Query Optimization for Presto on DoordaHost

Clifford McDowell

DoordaHost uses Presto for its main query engine, to help get the most out of it we’ve listed some tips below on how to get the best Query Optimization for Presto when you’re connected to DoordaHost. However, these tips would be equally valid for query optimization on any Presto instance.

Optimize ORDER BY

ORDER BY clause returns results of a query in a sort order. To do so, DoordaHost consolidates the results from multiple worker nodes into a single node and then sorts them. Although Spill to Disk feature is enabled to prevent out of memory error by offloading intermediate operation results to NVME Storage, it could still cause memory pressure on the single worker sorting the results. This may result in long execution time or failed queries.

Use a LIMIT clause to reduce the cost of sort significantly by pushing the sorting and limiting to individual worker nodes rather than being done by a single worker

Good:

SELECT * FROM table_name ORDER BY date_added LIMIT 1000;

Bad:

SELECT * FROM table_name ORDER BY date_added;

Optimize JOINs

When joining 2 tables, specify the larger table on the left side of the join and the smaller table on the right side of the join. DoordaHost distributes the table on the right to multiple worker nodes and them streams the table on the left to do the join. So if the right table is smaller, it results in less memory used and thus faster queries.

Optimize GROUP BY

GROUP BY operator distributes rows based on GROUP BY columns to worker nodes, which holds the values in memory. As rows are ingested, GROUP BY columns are looked up in memory and the values compared. If the GROUP BY columns match, the values are then aggregated together.

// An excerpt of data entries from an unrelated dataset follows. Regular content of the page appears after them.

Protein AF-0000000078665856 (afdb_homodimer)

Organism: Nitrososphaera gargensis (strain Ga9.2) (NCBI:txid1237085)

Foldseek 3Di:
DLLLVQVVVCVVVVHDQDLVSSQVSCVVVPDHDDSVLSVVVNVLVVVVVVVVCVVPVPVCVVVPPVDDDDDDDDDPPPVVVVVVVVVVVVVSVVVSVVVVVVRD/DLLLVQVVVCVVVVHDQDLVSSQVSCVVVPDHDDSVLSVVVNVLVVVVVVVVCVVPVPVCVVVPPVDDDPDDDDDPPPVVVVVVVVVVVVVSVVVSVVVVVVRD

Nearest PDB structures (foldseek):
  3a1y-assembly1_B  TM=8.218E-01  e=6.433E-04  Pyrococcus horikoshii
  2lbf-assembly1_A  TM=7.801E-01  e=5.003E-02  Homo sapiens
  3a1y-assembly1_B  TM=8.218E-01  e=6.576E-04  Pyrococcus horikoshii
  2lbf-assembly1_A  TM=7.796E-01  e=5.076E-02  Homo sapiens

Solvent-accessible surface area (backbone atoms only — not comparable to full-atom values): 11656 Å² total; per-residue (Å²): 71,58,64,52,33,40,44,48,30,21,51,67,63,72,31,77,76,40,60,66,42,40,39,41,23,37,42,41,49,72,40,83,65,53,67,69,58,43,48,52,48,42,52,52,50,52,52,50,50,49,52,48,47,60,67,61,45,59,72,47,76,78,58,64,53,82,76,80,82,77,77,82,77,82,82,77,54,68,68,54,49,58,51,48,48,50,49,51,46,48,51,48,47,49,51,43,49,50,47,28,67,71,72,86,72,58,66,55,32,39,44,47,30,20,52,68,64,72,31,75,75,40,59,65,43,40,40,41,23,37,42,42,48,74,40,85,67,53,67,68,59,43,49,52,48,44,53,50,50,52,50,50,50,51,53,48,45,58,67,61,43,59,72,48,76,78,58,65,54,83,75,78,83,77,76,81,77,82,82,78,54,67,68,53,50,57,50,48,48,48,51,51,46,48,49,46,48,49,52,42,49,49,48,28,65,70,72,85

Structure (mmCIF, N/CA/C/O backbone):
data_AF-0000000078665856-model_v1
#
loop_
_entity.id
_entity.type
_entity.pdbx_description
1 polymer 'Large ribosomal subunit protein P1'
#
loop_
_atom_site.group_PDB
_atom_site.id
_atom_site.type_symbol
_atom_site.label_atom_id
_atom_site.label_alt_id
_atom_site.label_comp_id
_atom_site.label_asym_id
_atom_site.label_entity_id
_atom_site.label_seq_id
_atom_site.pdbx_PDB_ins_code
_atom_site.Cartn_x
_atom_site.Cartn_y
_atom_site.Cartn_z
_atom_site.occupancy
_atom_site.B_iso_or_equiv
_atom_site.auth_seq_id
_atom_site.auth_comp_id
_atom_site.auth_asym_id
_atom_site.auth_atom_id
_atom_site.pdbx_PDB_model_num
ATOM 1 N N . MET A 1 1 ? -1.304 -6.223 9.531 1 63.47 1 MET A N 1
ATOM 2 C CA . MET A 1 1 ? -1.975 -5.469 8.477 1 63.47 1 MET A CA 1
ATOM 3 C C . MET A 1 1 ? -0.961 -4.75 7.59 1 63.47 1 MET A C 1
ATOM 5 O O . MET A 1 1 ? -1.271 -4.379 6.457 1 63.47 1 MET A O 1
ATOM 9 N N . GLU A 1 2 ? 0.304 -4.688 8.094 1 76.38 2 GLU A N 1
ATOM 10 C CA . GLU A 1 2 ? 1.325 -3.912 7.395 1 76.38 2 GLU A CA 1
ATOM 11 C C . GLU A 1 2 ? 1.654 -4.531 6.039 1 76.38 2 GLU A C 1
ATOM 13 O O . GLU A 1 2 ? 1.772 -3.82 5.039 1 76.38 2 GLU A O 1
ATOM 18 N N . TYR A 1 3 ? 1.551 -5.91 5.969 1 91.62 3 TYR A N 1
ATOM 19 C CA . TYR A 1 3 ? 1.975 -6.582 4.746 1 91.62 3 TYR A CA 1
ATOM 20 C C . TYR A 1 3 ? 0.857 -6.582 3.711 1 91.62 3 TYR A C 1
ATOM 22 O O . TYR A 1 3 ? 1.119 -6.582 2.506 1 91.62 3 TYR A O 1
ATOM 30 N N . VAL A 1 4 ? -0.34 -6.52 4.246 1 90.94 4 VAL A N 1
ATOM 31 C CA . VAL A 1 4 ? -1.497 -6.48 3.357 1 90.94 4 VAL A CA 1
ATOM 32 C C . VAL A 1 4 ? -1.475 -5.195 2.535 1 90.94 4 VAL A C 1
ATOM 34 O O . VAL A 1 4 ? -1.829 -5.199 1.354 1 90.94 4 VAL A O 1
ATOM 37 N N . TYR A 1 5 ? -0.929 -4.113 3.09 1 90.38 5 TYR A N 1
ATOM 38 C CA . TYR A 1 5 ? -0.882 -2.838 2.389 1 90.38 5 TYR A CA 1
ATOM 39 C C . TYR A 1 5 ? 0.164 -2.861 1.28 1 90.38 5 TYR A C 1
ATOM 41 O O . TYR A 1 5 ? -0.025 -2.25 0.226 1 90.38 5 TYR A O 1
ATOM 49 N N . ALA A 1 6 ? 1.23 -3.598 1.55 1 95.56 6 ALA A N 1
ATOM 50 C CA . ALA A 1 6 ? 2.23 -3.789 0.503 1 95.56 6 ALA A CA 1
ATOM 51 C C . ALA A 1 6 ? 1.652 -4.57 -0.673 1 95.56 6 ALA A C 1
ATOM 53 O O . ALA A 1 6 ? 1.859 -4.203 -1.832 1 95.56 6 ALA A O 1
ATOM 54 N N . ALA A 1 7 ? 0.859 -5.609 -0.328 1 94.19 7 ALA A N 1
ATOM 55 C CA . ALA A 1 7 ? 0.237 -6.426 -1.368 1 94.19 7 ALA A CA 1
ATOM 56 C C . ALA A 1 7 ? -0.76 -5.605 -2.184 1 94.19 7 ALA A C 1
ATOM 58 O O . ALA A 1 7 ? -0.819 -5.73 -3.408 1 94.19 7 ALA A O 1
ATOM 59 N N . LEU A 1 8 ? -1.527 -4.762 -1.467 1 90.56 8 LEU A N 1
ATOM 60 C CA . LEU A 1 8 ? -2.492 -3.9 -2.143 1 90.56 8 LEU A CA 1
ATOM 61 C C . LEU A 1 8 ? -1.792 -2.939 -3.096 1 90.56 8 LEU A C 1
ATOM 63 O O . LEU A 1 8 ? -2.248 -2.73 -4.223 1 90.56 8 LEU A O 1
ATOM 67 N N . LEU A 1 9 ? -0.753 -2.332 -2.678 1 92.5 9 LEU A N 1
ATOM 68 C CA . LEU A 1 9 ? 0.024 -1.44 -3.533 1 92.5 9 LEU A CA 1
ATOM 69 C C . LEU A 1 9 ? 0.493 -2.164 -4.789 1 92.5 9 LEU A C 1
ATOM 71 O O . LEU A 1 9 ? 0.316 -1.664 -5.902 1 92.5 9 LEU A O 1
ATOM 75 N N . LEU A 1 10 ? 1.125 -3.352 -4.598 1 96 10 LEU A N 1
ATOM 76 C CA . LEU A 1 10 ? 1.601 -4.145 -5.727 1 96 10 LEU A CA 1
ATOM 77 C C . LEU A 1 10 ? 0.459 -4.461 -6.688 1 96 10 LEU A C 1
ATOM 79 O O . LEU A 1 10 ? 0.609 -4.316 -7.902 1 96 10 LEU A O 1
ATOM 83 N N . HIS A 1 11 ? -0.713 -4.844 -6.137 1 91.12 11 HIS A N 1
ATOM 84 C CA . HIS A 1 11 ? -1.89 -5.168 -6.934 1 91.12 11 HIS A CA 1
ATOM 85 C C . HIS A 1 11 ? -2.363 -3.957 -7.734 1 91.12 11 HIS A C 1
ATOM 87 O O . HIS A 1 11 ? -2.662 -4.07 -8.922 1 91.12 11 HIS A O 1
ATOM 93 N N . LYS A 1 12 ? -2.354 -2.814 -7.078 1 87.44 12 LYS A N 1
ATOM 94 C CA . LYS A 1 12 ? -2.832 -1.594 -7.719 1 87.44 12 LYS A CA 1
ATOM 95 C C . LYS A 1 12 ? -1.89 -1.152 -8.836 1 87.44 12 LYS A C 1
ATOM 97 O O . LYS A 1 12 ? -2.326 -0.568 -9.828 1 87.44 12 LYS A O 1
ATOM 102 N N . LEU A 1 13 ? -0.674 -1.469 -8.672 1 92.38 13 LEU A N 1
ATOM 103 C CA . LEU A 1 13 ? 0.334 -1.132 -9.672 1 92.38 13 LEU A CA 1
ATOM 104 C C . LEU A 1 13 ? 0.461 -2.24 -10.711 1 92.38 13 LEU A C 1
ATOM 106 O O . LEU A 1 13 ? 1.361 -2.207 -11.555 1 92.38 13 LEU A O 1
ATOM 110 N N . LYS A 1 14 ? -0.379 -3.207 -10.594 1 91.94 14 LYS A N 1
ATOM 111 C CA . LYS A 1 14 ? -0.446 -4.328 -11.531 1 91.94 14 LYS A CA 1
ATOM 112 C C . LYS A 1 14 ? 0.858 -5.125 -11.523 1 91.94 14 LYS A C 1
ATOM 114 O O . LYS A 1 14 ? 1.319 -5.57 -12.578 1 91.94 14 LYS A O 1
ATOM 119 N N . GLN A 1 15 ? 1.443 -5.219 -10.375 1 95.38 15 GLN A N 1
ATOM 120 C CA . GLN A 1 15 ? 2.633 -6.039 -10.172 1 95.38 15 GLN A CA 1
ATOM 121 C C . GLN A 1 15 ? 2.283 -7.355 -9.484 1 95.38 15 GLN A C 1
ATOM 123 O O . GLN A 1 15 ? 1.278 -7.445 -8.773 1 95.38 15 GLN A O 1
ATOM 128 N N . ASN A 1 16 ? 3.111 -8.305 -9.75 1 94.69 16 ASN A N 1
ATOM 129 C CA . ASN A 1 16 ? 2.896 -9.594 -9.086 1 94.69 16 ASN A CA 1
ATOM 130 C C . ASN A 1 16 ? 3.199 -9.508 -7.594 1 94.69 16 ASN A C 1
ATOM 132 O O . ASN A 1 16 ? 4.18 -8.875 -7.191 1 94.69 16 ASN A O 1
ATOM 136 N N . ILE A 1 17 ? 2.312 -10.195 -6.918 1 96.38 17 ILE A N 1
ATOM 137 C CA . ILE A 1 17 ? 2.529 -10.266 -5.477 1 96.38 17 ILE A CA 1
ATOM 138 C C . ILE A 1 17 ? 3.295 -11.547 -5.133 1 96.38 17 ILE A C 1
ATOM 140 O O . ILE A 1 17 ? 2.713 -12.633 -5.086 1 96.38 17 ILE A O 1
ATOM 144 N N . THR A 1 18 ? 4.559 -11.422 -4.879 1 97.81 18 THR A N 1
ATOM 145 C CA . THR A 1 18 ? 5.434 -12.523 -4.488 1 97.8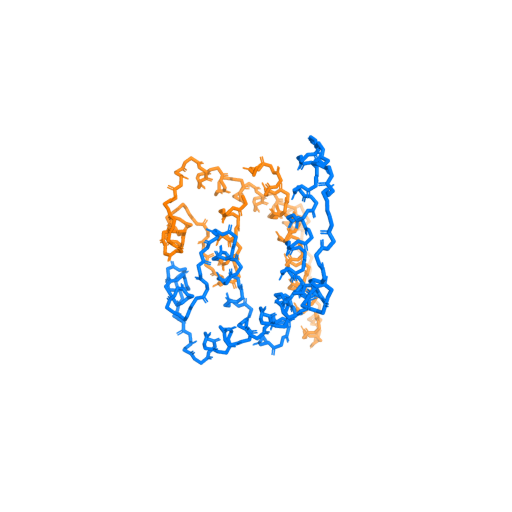1 18 THR A CA 1
ATOM 146 C C . THR A 1 18 ? 6.113 -12.227 -3.152 1 97.81 18 THR A C 1
ATOM 148 O O . THR A 1 18 ? 6.074 -11.094 -2.67 1 97.81 18 THR A O 1
ATOM 151 N N . GLU A 1 19 ? 6.73 -13.297 -2.613 1 98 19 GLU A N 1
ATOM 152 C CA . GLU A 1 19 ? 7.453 -13.086 -1.36 1 98 19 GLU A CA 1
ATOM 153 C C . GLU A 1 19 ? 8.516 -12 -1.508 1 98 19 GLU A C 1
ATOM 155 O O . GLU A 1 19 ? 8.625 -11.109 -0.662 1 98 19 GLU A O 1
ATOM 160 N N . ASP A 1 20 ? 9.281 -12.039 -2.604 1 98.19 20 ASP A N 1
ATOM 161 C CA . ASP A 1 20 ? 10.367 -11.094 -2.836 1 98.19 20 ASP A CA 1
ATOM 162 C C . ASP A 1 20 ? 9.828 -9.68 -3.029 1 98.19 20 ASP A C 1
ATOM 164 O O . ASP A 1 20 ? 10.367 -8.719 -2.467 1 98.19 20 ASP A O 1
ATOM 168 N N . SER A 1 21 ? 8.781 -9.5 -3.818 1 98.31 21 SER A N 1
ATOM 169 C CA . SER A 1 21 ? 8.234 -8.18 -4.094 1 98.31 21 SER A CA 1
ATOM 170 C C . SER A 1 21 ? 7.688 -7.535 -2.824 1 98.31 21 SER A C 1
ATOM 172 O O . SER A 1 21 ? 7.895 -6.34 -2.59 1 98.31 21 SER A O 1
ATOM 174 N N . VAL A 1 22 ? 6.961 -8.375 -2.051 1 98.38 22 VAL A N 1
ATOM 175 C CA . VAL A 1 22 ? 6.41 -7.859 -0.802 1 98.38 22 VAL A CA 1
ATOM 176 C C . VAL A 1 22 ? 7.539 -7.438 0.131 1 98.38 22 VAL A C 1
ATOM 178 O O . VAL A 1 22 ? 7.504 -6.352 0.71 1 98.38 22 VAL A O 1
ATOM 181 N N . LYS A 1 23 ? 8.578 -8.258 0.237 1 98.25 23 LYS A N 1
ATOM 182 C CA . LYS A 1 23 ? 9.719 -7.945 1.086 1 98.25 23 LYS A CA 1
ATOM 183 C C . LYS A 1 23 ? 10.414 -6.664 0.625 1 98.25 23 LYS A C 1
ATOM 185 O O . LYS A 1 23 ? 10.758 -5.809 1.444 1 98.25 23 LYS A O 1
ATOM 190 N N . ASN A 1 24 ? 10.609 -6.52 -0.669 1 98.06 24 ASN A N 1
ATOM 191 C CA . ASN A 1 24 ? 11.266 -5.344 -1.23 1 98.06 24 ASN A CA 1
ATOM 192 C C . ASN A 1 24 ? 10.484 -4.066 -0.923 1 98.06 24 ASN A C 1
ATOM 194 O O . ASN A 1 24 ? 11.078 -3.047 -0.565 1 98.06 24 ASN A O 1
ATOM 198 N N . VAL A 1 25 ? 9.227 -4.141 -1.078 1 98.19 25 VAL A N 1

  1. Order GROUP BY columns from the highest cardinality to lowest cardinality (most unique to least unique)
  2. Use numbers instead of strings within GROUP BY clause. Numbers require less memory to store and faster to compare than strings. The numbers represent the location of the grouped column in the SELECT statement.
SELECT urn, company_number, count(*)
FROM table_name
GROUP BY 1, 2;

Optimize LIKE

When filtering for multiple values in a string column, it is generally better to use the built-in regular expression functions regexp_like instead of the LIKE clause.

Good:

SELECT count(*) FROM lineitem WHERE regexp_like(l_comment, 'wake|regular|express|sleep|hello')

Bad:

SELECT count(*) FROM lineitem WHERE l_comment LIKE '%wake%' OR l_comment LIKE '%regular%' OR l_comment LIKE '%express%' OR l_comment LIKE '%sleep%' OR l_comment LIKE '%hello%

Column Selection

When running your queries, limit the final SELECT statement to only the columns that you need instead of selecting all columns. Trimming the number of columns reduces the amount of data that needs to be processed through the entire query execution pipeline. This especially helps when you are querying tables that have large numbers of columns that are string-based, and when you perform multiple joins or aggregations.